Try it:
Extract each line from the entries below that has the string "backbone" in it.

Dataset excerpts:

++++++++++++++++++++

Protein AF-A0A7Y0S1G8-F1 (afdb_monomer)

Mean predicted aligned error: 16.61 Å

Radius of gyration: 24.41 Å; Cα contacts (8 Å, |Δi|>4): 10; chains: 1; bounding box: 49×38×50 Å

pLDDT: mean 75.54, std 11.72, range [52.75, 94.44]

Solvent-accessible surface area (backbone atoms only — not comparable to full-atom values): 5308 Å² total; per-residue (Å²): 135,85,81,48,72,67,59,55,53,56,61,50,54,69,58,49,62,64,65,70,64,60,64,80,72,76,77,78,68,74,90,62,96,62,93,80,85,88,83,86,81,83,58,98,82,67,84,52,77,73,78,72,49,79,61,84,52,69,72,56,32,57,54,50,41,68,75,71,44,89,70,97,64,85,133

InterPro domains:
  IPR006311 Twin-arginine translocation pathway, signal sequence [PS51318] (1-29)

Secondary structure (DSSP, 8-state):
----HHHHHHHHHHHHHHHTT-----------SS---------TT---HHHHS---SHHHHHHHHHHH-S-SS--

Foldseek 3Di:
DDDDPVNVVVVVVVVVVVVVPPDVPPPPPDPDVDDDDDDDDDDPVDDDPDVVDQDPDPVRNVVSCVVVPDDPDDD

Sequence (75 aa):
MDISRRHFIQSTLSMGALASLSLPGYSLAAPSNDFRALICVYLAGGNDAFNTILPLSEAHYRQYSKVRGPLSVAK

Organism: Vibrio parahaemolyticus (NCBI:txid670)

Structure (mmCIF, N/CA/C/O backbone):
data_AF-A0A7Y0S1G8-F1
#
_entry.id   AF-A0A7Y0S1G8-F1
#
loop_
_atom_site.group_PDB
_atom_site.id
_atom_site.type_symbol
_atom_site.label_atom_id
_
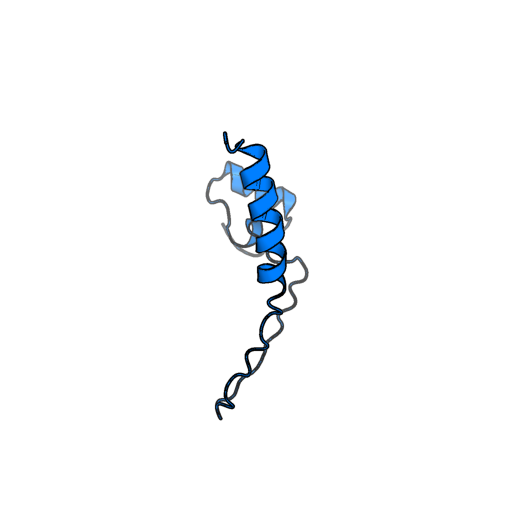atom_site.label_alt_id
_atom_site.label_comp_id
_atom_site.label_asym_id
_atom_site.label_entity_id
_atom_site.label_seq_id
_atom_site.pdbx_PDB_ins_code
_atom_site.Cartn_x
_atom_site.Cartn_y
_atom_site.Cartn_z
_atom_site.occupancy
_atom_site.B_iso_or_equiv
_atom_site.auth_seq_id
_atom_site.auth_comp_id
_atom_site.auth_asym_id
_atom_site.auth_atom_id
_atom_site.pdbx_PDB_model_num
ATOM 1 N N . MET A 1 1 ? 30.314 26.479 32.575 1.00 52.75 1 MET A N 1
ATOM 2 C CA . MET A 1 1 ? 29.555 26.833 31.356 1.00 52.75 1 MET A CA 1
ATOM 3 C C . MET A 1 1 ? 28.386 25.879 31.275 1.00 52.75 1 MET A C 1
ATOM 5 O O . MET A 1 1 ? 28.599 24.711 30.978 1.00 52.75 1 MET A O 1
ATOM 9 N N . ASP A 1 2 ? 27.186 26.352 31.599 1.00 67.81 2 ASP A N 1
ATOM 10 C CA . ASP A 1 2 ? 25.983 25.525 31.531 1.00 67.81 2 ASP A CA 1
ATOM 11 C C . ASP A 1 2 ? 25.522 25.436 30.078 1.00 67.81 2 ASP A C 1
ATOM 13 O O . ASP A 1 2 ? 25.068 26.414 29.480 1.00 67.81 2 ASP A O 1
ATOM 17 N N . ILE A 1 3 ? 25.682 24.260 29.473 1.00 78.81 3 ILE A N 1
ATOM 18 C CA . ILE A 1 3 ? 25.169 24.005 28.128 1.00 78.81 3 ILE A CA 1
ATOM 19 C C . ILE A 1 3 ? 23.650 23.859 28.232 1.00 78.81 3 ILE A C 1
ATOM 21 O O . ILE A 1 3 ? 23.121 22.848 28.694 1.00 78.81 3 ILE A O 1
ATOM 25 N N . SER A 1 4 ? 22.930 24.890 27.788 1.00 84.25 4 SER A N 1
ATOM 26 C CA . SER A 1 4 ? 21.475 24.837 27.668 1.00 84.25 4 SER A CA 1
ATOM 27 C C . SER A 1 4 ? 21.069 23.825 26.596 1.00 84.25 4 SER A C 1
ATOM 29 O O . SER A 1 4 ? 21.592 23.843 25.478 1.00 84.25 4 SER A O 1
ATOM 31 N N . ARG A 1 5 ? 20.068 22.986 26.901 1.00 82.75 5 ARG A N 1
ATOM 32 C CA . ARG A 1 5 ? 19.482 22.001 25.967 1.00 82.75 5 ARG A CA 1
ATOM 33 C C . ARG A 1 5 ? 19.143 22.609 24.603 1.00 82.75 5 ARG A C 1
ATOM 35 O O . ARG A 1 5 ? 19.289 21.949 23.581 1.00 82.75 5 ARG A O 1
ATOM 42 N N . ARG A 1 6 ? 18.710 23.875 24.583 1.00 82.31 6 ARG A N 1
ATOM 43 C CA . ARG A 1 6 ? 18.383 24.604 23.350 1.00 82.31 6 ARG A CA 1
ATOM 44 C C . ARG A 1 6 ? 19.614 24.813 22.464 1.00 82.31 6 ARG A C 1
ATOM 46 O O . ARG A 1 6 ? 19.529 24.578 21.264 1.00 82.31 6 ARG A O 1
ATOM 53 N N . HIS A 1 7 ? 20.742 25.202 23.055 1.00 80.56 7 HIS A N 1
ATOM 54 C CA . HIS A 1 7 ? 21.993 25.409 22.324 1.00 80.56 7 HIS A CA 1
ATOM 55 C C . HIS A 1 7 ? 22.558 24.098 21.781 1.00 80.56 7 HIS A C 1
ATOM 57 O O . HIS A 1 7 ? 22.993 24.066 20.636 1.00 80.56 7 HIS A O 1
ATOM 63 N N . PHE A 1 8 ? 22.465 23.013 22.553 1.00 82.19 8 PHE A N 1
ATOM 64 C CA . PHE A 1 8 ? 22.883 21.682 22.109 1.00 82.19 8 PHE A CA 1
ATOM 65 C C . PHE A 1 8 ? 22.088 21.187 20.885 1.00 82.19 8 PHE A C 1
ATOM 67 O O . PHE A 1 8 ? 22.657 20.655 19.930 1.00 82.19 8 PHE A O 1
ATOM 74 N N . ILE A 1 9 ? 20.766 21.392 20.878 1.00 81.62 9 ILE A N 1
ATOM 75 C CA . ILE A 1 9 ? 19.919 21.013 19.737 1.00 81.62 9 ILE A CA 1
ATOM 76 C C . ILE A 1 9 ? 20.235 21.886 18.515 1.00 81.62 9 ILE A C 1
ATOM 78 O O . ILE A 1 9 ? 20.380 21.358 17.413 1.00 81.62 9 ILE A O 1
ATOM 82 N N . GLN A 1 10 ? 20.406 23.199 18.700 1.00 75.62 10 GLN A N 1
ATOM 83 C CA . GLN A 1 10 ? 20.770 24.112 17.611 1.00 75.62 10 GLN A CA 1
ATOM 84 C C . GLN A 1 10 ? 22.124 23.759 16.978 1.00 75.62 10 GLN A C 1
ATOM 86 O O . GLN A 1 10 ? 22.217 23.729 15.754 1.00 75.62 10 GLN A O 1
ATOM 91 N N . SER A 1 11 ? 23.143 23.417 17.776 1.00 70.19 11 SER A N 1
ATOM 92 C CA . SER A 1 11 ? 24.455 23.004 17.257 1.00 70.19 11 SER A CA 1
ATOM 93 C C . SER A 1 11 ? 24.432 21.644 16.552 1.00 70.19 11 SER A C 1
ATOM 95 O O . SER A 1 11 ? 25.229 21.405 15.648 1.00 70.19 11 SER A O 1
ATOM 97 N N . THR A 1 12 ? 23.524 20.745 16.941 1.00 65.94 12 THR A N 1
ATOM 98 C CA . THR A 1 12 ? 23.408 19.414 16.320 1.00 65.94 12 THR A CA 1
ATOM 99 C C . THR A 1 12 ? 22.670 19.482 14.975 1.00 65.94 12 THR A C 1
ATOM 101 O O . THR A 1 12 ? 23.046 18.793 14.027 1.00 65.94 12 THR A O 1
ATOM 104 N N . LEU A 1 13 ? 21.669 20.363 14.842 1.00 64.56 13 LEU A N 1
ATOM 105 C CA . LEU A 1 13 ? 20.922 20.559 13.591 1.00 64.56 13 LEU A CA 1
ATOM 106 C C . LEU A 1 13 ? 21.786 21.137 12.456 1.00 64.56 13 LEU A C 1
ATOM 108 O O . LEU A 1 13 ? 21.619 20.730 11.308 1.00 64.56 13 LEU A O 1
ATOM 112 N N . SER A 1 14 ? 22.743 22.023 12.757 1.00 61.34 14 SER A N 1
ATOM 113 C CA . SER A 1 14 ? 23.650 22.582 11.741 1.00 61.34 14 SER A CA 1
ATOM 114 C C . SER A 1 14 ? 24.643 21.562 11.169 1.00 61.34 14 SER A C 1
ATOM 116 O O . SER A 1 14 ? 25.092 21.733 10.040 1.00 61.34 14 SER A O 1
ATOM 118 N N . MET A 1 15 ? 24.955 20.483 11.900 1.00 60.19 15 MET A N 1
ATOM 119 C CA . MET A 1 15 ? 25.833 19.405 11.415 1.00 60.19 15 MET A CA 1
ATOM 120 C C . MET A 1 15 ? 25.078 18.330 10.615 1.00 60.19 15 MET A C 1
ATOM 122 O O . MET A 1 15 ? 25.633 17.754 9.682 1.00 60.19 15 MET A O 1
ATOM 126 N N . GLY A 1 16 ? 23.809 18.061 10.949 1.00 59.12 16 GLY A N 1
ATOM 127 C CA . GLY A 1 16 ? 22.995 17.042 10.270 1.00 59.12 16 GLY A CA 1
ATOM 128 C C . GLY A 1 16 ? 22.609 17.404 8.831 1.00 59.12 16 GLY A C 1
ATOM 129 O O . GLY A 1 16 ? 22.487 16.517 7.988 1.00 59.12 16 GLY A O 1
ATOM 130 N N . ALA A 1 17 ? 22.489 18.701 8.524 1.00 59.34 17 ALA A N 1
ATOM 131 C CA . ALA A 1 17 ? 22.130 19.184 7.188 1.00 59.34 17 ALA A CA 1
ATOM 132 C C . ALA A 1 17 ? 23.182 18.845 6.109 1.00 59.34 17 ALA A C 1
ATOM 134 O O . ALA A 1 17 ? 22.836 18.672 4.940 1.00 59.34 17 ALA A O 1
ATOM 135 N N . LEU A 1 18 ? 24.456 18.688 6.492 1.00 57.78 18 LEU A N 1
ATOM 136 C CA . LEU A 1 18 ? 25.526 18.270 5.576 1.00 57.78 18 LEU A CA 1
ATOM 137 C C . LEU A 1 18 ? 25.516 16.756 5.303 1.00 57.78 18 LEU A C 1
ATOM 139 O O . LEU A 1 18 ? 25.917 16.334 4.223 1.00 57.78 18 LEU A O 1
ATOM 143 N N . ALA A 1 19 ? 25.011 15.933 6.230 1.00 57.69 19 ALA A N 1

++++++++++++++++++++

Answer below:
Solvent-accessible surface area (backbone atoms only — not comparable to full-atom values): 5308 Å² total; per-residue (Å²): 135,85,81,48,72,67,59,55,53,56,61,50,54,69,58,49,62,64,65,70,64,60,64,80,72,76,77,78,68,74,90,62,96,62,93,80,85,88,83,86,81,83,58,98,82,67,84,52,77,73,78,72,49,79,61,84,52,69,72,56,32,57,54,50,41,68,75,71,44,89,70,97,64,85,133
Structure (mmCIF, N/CA/C/O backbone):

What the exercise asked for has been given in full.